What you will do: The records below hold a stretch from the line with "ATOM 123 C CA" through the line with "ATOM 132 C C"; return exactly those lines, ends included, and nothing more.
....................
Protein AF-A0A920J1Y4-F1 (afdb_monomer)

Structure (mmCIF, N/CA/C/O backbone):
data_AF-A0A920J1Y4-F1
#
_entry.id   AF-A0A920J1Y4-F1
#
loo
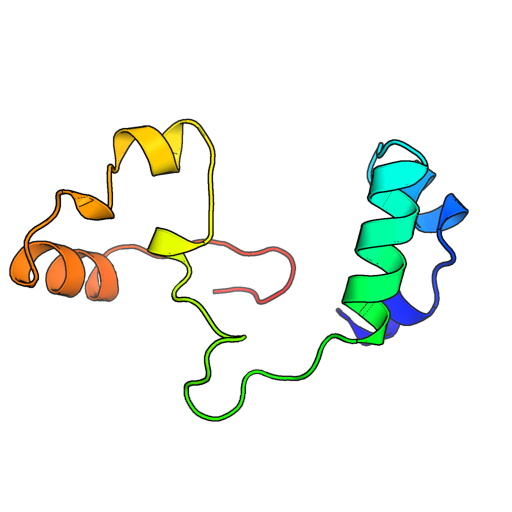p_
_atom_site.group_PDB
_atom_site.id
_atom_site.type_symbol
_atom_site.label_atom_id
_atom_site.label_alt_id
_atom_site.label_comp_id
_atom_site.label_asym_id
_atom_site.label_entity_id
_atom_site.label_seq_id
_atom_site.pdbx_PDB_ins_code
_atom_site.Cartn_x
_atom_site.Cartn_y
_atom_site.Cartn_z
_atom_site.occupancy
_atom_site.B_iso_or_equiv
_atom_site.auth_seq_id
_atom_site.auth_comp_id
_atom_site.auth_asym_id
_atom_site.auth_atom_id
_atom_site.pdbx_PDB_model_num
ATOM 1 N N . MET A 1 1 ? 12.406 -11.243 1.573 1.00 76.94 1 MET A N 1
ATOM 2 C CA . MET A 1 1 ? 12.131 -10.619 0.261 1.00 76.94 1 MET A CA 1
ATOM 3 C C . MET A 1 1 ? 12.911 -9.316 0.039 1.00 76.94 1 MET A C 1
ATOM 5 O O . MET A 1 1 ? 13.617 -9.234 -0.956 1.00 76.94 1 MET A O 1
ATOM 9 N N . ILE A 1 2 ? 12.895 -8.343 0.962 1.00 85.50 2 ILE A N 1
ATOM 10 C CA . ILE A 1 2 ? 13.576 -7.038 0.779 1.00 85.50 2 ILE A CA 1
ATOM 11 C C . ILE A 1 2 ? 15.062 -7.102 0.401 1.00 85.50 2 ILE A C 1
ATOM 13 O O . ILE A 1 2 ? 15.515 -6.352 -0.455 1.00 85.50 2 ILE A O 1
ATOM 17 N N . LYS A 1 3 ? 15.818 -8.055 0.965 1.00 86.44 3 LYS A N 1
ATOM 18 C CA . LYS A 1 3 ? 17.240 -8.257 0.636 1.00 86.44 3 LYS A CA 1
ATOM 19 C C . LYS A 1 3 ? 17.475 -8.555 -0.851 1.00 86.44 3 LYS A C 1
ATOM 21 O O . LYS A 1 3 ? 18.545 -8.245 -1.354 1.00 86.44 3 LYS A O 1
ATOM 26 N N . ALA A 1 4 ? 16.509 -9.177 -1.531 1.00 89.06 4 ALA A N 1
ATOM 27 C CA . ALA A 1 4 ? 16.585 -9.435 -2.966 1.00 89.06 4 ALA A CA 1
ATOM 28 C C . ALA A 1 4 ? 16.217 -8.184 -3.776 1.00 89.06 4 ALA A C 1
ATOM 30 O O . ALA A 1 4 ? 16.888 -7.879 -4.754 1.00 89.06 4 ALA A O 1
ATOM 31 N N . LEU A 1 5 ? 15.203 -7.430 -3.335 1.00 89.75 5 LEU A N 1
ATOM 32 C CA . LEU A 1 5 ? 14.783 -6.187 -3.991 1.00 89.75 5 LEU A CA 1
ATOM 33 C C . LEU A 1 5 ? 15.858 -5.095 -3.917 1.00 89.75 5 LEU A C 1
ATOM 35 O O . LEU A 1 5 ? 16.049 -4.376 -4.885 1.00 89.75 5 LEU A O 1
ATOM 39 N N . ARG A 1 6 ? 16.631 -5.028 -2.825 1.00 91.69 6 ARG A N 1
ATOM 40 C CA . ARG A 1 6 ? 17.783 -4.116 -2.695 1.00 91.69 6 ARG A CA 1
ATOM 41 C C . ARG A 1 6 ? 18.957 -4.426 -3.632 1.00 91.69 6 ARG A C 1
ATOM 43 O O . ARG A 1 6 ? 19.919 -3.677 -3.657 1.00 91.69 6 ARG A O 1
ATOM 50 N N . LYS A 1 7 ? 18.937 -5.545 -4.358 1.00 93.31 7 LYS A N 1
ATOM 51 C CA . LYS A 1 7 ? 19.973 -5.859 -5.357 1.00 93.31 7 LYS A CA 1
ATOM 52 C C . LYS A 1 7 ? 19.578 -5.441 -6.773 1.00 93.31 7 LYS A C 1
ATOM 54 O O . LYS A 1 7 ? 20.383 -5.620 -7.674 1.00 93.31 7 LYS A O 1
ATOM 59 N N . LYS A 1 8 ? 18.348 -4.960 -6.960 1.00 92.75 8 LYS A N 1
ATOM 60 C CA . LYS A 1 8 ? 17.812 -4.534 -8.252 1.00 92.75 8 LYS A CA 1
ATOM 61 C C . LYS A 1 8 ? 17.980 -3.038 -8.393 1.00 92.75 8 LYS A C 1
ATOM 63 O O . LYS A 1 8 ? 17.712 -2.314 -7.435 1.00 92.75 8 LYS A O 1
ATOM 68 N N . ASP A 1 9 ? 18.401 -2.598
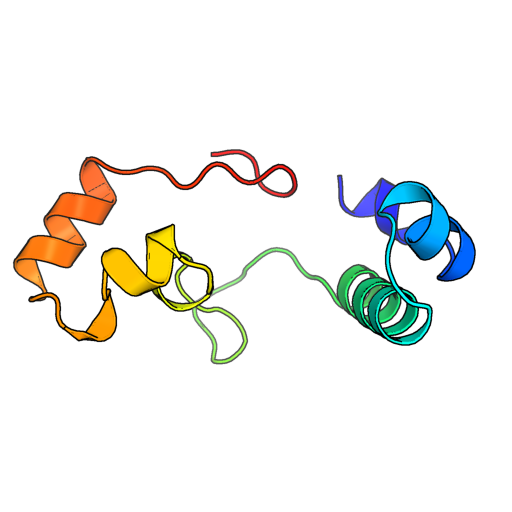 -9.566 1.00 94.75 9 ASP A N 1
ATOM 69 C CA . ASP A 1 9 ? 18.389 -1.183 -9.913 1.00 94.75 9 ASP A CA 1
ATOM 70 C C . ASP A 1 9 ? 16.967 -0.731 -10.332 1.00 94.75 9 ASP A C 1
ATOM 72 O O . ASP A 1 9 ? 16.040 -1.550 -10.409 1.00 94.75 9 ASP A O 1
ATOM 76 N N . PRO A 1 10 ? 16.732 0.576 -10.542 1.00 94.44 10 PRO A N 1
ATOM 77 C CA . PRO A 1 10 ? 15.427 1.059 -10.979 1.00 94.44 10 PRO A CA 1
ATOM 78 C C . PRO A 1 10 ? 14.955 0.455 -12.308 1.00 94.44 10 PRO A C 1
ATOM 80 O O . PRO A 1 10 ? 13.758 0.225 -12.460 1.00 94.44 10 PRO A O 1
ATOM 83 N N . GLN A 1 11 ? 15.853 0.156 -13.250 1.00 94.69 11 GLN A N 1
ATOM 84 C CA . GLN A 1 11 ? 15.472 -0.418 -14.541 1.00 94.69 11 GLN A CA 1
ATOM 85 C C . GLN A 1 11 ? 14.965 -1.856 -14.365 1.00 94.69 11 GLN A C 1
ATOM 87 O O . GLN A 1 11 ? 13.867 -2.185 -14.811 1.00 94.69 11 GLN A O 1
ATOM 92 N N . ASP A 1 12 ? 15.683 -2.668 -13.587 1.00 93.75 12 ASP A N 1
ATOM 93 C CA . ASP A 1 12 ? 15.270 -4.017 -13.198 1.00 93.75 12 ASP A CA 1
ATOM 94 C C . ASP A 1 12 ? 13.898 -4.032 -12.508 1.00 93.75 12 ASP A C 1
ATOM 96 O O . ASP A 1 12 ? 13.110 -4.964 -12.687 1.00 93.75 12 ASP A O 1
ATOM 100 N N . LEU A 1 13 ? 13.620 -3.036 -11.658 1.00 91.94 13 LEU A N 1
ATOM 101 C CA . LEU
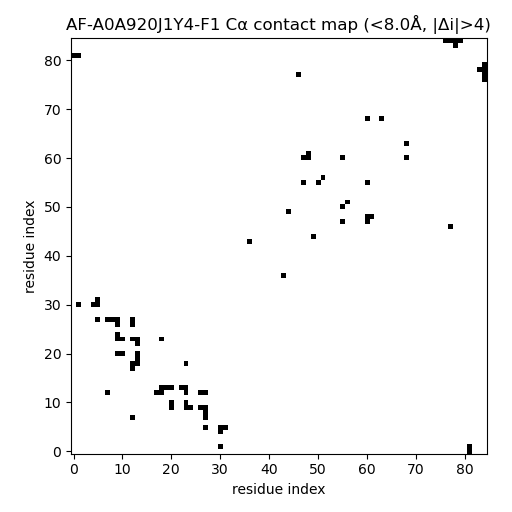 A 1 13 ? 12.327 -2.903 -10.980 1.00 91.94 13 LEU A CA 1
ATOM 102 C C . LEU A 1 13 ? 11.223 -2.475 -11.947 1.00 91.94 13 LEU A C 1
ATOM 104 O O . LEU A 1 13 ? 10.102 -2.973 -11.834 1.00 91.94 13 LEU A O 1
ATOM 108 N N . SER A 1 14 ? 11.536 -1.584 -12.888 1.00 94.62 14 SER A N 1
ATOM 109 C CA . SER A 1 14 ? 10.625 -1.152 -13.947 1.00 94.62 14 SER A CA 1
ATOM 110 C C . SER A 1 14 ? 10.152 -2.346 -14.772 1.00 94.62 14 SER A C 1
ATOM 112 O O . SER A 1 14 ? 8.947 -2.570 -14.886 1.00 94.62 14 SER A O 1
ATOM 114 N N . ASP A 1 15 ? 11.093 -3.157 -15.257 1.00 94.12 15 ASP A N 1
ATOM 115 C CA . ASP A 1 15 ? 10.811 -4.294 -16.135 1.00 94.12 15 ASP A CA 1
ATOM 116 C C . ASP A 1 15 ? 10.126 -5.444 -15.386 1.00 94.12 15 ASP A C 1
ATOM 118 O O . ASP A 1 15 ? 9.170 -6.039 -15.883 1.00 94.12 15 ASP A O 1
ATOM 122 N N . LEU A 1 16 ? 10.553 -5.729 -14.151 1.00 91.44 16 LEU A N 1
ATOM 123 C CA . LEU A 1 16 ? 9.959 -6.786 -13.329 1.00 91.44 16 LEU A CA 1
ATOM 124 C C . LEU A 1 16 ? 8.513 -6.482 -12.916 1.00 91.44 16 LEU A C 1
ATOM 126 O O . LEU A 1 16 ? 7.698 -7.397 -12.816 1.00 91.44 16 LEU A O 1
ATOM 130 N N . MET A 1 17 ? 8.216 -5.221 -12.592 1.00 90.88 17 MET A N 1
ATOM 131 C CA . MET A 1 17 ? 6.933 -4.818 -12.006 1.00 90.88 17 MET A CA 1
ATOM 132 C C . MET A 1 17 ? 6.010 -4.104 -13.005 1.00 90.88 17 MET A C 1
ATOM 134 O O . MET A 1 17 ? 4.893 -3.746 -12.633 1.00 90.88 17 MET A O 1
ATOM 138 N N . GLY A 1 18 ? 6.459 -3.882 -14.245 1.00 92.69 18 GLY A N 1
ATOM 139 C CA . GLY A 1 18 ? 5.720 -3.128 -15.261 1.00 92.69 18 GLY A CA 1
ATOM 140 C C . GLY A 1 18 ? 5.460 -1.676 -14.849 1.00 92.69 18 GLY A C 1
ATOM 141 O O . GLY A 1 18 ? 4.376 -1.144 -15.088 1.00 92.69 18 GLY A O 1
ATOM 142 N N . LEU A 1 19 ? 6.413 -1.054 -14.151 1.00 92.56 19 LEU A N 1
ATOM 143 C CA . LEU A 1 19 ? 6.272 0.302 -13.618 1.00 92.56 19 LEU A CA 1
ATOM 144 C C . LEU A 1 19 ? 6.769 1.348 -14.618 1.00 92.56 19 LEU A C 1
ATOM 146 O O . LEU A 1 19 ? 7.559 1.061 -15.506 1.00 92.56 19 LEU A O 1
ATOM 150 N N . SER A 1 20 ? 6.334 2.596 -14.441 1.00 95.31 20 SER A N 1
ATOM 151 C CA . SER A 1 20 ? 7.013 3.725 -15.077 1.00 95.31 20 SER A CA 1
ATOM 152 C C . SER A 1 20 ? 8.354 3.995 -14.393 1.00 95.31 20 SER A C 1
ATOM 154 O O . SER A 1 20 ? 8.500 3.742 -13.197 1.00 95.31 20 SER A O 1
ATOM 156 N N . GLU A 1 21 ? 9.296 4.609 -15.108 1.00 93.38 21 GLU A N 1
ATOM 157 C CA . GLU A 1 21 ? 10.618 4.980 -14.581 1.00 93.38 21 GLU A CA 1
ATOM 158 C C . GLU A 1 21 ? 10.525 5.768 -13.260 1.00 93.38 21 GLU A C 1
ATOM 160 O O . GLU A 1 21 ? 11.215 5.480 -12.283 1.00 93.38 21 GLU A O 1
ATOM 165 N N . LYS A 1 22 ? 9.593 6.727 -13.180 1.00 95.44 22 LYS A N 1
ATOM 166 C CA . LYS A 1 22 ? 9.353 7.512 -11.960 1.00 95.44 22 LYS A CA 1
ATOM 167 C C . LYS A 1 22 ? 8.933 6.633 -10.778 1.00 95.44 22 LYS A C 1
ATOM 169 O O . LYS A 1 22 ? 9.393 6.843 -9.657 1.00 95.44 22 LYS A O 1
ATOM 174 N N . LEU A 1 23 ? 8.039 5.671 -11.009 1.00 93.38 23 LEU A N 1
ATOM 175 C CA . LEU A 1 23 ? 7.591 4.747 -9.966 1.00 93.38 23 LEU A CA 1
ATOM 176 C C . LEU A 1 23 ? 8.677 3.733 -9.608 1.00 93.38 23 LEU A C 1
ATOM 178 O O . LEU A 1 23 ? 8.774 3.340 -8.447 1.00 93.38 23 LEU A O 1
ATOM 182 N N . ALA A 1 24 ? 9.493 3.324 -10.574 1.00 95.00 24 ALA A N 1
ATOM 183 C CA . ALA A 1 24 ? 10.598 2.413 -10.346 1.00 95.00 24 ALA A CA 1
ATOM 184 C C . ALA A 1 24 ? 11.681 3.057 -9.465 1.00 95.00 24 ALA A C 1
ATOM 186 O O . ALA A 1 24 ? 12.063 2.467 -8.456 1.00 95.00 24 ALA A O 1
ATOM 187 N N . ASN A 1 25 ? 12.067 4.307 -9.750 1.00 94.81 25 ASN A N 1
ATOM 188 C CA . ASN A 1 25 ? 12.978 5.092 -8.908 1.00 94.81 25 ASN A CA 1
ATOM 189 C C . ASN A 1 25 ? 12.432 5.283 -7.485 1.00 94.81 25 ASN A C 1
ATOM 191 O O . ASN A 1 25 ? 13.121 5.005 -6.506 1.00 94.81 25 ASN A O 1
....................
Problem solution:
ATOM 123 C CA . LEU A 1 16 ? 9.959 -6.786 -13.329 1.00 91.44 16 LEU A CA 1
ATOM 124 C C . LEU A 1 16 ? 8.513 -6.482 -12.916 1.00 91.44 16 LEU A C 1
ATOM 126 O O . LEU A 1 16 ? 7.698 -7.397 -12.816 1.00 91.44 16 LEU A O 1
ATOM 130 N N . MET A 1 17 ? 8.216 -5.221 -12.592 1.00 90.88 17 MET A N 1
ATOM 131 C CA . MET A 1 17 ? 6.933 -4.818 -12.006 1.00 90.88 17 MET A CA 1
ATOM 132 C C . MET A 1 17 ? 6.010 -4.104 -13.005 1.00 90.88 17 MET A C 1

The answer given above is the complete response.